We also describe a loss function about our network:

// Network for the squared loss function.
// `y` is that of returned from `feedforward()`
// `t` should be with `Shape({}, B)`
auto squared_loss = [](const Node &y, const Node &t) {
  namespace F = primitiv::functions;
  const Node diff = y - t;             // Shape({}, B)
  return F::batch::mean(diff * diff);  // Shape({})
};

Also, we write the network to generate input data from above DataSource class:

constexpr float data_sd = 1.0;
constexpr float noise_sd = 0.1;
DataSource data_source(data_sd, noise_sd);

auto next_data = [&](unsigned minibatch_size) {
  std::vector<float> data;
  std::vector<float> labels;
  for (unsigned i = 0; i < minibatch_size; ++i) {
    float x1, x2, t;
    std::tie(x1, x2, t) = data_source();
    data.emplace_back(x1);
    data.emplace_back(x2);
    labels.emplace_back(t);
  }

  namespace F = primitiv::functions;
  return std::make_tuple(
      F::input<Node>(Shape({2}, minibatch_size), data),    // input data `x`
      F::input<Node>(Shape({}, minibatch_size), labels));  // label data `t`
};

primitiv::functions::input takes shape and actual data (as a vector<float>) to make a new Node object. The order of data should be the column-major order, and the minibatch is treated as the last dimension w.r.t. the actual data. For example, the Node with Shape({2, 2}, 3) has 12 values:

\[\begin{split}\left( \begin{array}{cc} a_1 & b_1 \\ c_1 & d_1 \end{array} \right), \left( \begin{array}{cc} a_2 & b_2 \\ c_2 & d_2 \end{array} \right), \left( \begin{array}{cc} a_3 & b_3 \\ c_3 & d_3 \end{array} \right)\end{split}\]

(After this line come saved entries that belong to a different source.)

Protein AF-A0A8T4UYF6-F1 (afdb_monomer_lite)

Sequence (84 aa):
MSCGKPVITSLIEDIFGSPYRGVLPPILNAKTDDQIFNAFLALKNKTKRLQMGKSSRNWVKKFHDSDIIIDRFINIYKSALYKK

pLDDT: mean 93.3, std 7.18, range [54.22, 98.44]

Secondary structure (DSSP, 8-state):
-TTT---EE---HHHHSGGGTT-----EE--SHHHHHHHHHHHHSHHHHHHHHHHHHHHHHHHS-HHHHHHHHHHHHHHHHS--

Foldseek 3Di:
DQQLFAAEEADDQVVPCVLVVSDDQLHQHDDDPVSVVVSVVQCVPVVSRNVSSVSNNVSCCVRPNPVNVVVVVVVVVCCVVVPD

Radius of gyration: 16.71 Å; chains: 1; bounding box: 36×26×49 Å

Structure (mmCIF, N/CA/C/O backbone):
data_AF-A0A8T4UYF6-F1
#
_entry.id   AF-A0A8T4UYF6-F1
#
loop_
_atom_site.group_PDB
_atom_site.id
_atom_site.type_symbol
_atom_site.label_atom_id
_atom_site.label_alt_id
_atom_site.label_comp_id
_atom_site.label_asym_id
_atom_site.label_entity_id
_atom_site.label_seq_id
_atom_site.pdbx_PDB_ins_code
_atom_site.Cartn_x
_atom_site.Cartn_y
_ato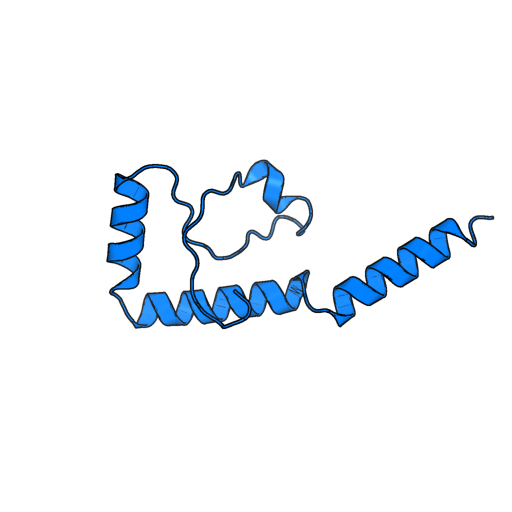m_site.Cartn_z
_atom_site.occupancy
_atom_site.B_iso_or_equiv
_atom_site.auth_seq_id
_atom_site.auth_comp_id
_atom_site.auth_asym_id
_atom_site.auth_atom_id
_atom_site.pdbx_PDB_model_num
ATOM 1 N N . MET A 1 1 ? -0.537 -2.608 -1.241 1.00 84.31 1 MET A N 1
ATOM 2 C CA . MET A 1 1 ? -1.563 -2.416 -0.192 1.00 84.31 1 MET A CA 1
ATOM 3 C C . MET A 1 1 ? -2.201 -3.765 0.131 1.00 84.31 1 MET A C 1
ATOM 5 O O . MET A 1 1 ? -1.856 -4.703 -0.573 1.00 84.31 1 MET A O 1
ATOM 9 N N . SER A 1 2 ? -3.009 -3.897 1.193 1.00 95.06 2 SER A N 1
ATOM 10 C CA . SER A 1 2 ? -3.458 -5.124 1.909 1.00 95.06 2 SER A CA 1
ATOM 11 C C . SER A 1 2 ? -2.813 -6.466 1.508 1.00 95.06 2 SER A C 1
ATOM 13 O O . SER A 1 2 ? -2.026 -7.017 2.277 1.00 95.06 2 SER A O 1
ATOM 15 N N . CYS A 1 3 ? -3.048 -6.953 0.287 1.00 95.94 3 CYS A N 1
ATOM 16 C CA . CYS A 1 3 ? -2.418 -8.138 -0.318 1.00 95.94 3 CYS A CA 1
ATOM 17 C C . CYS A 1 3 ? -0.906 -8.017 -0.637 1.00 95.94 3 CYS A C 1
ATOM 19 O O . CYS A 1 3 ? -0.338 -8.892 -1.286 1.00 95.94 3 CYS A O 1
ATOM 21 N N . GLY A 1 4 ? -0.234 -6.928 -0.257 1.00 95.12 4 GLY A N 1
ATOM 22 C CA . GLY A 1 4 ? 1.192 -6.714 -0.526 1.00 95.12 4 GLY A CA 1
ATOM 23 C C . GLY A 1 4 ? 1.538 -6.503 -2.004 1.00 95.12 4 GLY A C 1
ATOM 24 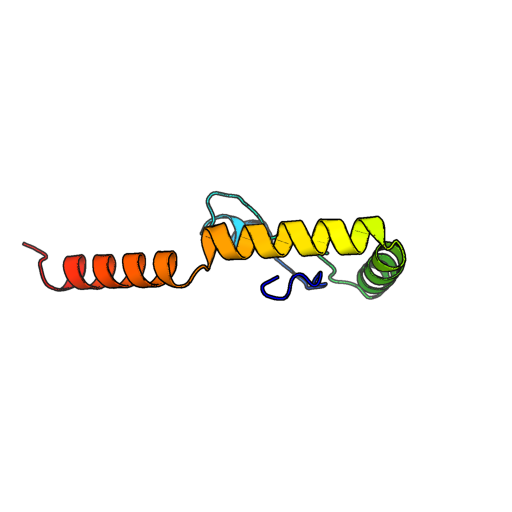O O . GLY A 1 4 ? 2.682 -6.710 -2.399 1.00 95.12 4 GLY A O 1
ATOM 25 N N . LYS A 1 5 ? 0.574 -6.098 -2.837 1.00 95.38 5 LYS A N 1
ATOM 26 C CA . LYS A 1 5 ? 0.821 -5.715 -4.235 1.00 95.38 5 LYS A CA 1
ATOM 27 C C . LYS A 1 5 ? 1.007 -4.198 -4.342 1.00 95.38 5 LYS A C 1
ATOM 29 O O . LYS A 1 5 ? 0.266 -3.469 -3.675 1.00 95.38 5 LYS A O 1
ATOM 34 N N . PRO A 1 6 ? 1.983 -3.708 -5.120 1.00 96.06 6 PRO A N 1
ATOM 35 C CA . PRO A 1 6 ? 2.081 -2.284 -5.403 1.00 96.06 6 PRO A CA 1
ATOM 36 C C . PRO A 1 6 ? 0.871 -1.775 -6.185 1.00 96.06 6 PRO A C 1
ATOM 38 O O . PRO A 1 6 ? 0.210 -2.546 -6.877 1.00 96.06 6 PRO A O 1
ATOM 41 N N . VAL A 1 7 ? 0.599 -0.478 -6.057 1.00 96.69 7 VAL A N 1
ATOM 42 C CA . VAL A 1 7 ? -0.535 0.191 -6.697 1.00 96.69 7 VAL A CA 1
ATOM 43 C C . VAL A 1 7 ? -0.032 1.414 -7.445 1.00 96.69 7 VAL A C 1
ATOM 45 O O . VAL A 1 7 ? 0.787 2.169 -6.916 1.00 96.69 7 VAL A O 1
ATOM 48 N N . ILE A 1 8 ? -0.515 1.567 -8.674 1.00 97.12 8 ILE A N 1
ATOM 49 C CA . ILE A 1 8 ? -0.362 2.764 -9.495 1.00 97.12 8 ILE A CA 1
ATOM 50 C C . ILE A 1 8 ? -1.702 3.493 -9.421 1.00 97.12 8 ILE A C 1
ATOM 52 O O . ILE A 1 8 ? -2.736 2.887 -9.693 1.00 97.12 8 ILE A O 1
ATOM 56 N N . THR A 1 9 ? -1.697 4.749 -8.993 1.00 95.69 9 THR A N 1
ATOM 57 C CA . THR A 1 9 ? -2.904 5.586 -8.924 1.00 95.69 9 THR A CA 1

and the actual data should be ordered as:

\[a_1, c_1, b_1, d_1, a_2, c_2, b_2, d_2, a_3, c_3, b_3, d_3.\]

2.1.5. Writing the Training Loop

Now we can perform actual training loop of our network:

for (unsigned epoch = 0; epoch < 100; ++epoch) {
  // Initializes the computation graph
  g.clear();

  // Obtains the next data
  Node x, t;
  std::tie(x, t) = next_data(1000);

  // Calculates the network
  const Node y = feedforward(x);

  // Calculates the loss
  const Node loss = squared_loss(y, t);
  std::cout << epoch << ": train loss=" << loss.to_float() << std::endl;

  // Performs backpropagation and updates parameters
  opt.reset_gradients();
  loss.backward();
  opt.update();
}

Above code uses Node.to_float(), which returns an actual single value stored in the Node (this function can be used only when the Node stores just one value).

You may get following results by running whole code described above (results may change randomly every time you launch the program):

0: loss=1.17221
1: loss=1.07423
2: loss=1.06282
3: loss=1.04641
4: loss=1.00851
5: loss=1.01904
6: loss=0.991312
7: loss=0.983432
8: loss=0.9697
9: loss=0.97692
...

2.1.6. Testing

Additionally, we launch a test process using a fixed data points in every 10 epochs:

  • \((1, 1) \mapsto 1\)
  • \((-1, 1) \mapsto -1\)
  • \((-1, -1) \mapsto 1\)
  • \((1, -1) \mapsto -1\)
for (unsigned epoch = 0; epoch < 100; ++epoch) {
  //
  // Training process written in the previous code block
  //

  if (epoch % 10 == 9) {
    namespace F = primitiv::functions;
    const Node test_x = F::input<Node>(Shape({2}, 4), {1, 1, -1, 1, -1, -1, 1, -1});
    const Node test_t = F::input<Node>(Shape({}, 4), {1, -1, 1, -1});
    const Node test_y = feedforward(test_x);
    const Node test_loss = squared_loss(test_y, test_t);
    std::cout << "test results:";
    for (float val : test_y.to_vector()) {
      std::cout << ' ' << val;
    }
    std::cout << "\ntest loss: " << test_loss.to_float() << std::endl;
  }
}

where Node.to_vector() returns all values stored in the Node.

Finally, you may get like below:

...
8: loss=0.933427
9: loss=0.927205
test results: 0.04619 -0.119208 0.0893511 -0.149148
test loss: 0.809695
10: loss=0.916669
11: loss=0.91744
...
18: loss=0.849496
19: loss=0.845048
test results: 0.156536 -0.229959 0.171106 -0.221599
test loss: 0.649342
20: loss=0.839679
21: loss=0.831217
...

We can see that the test results approaches correct values and the test loss becomes small by proceeding the training process.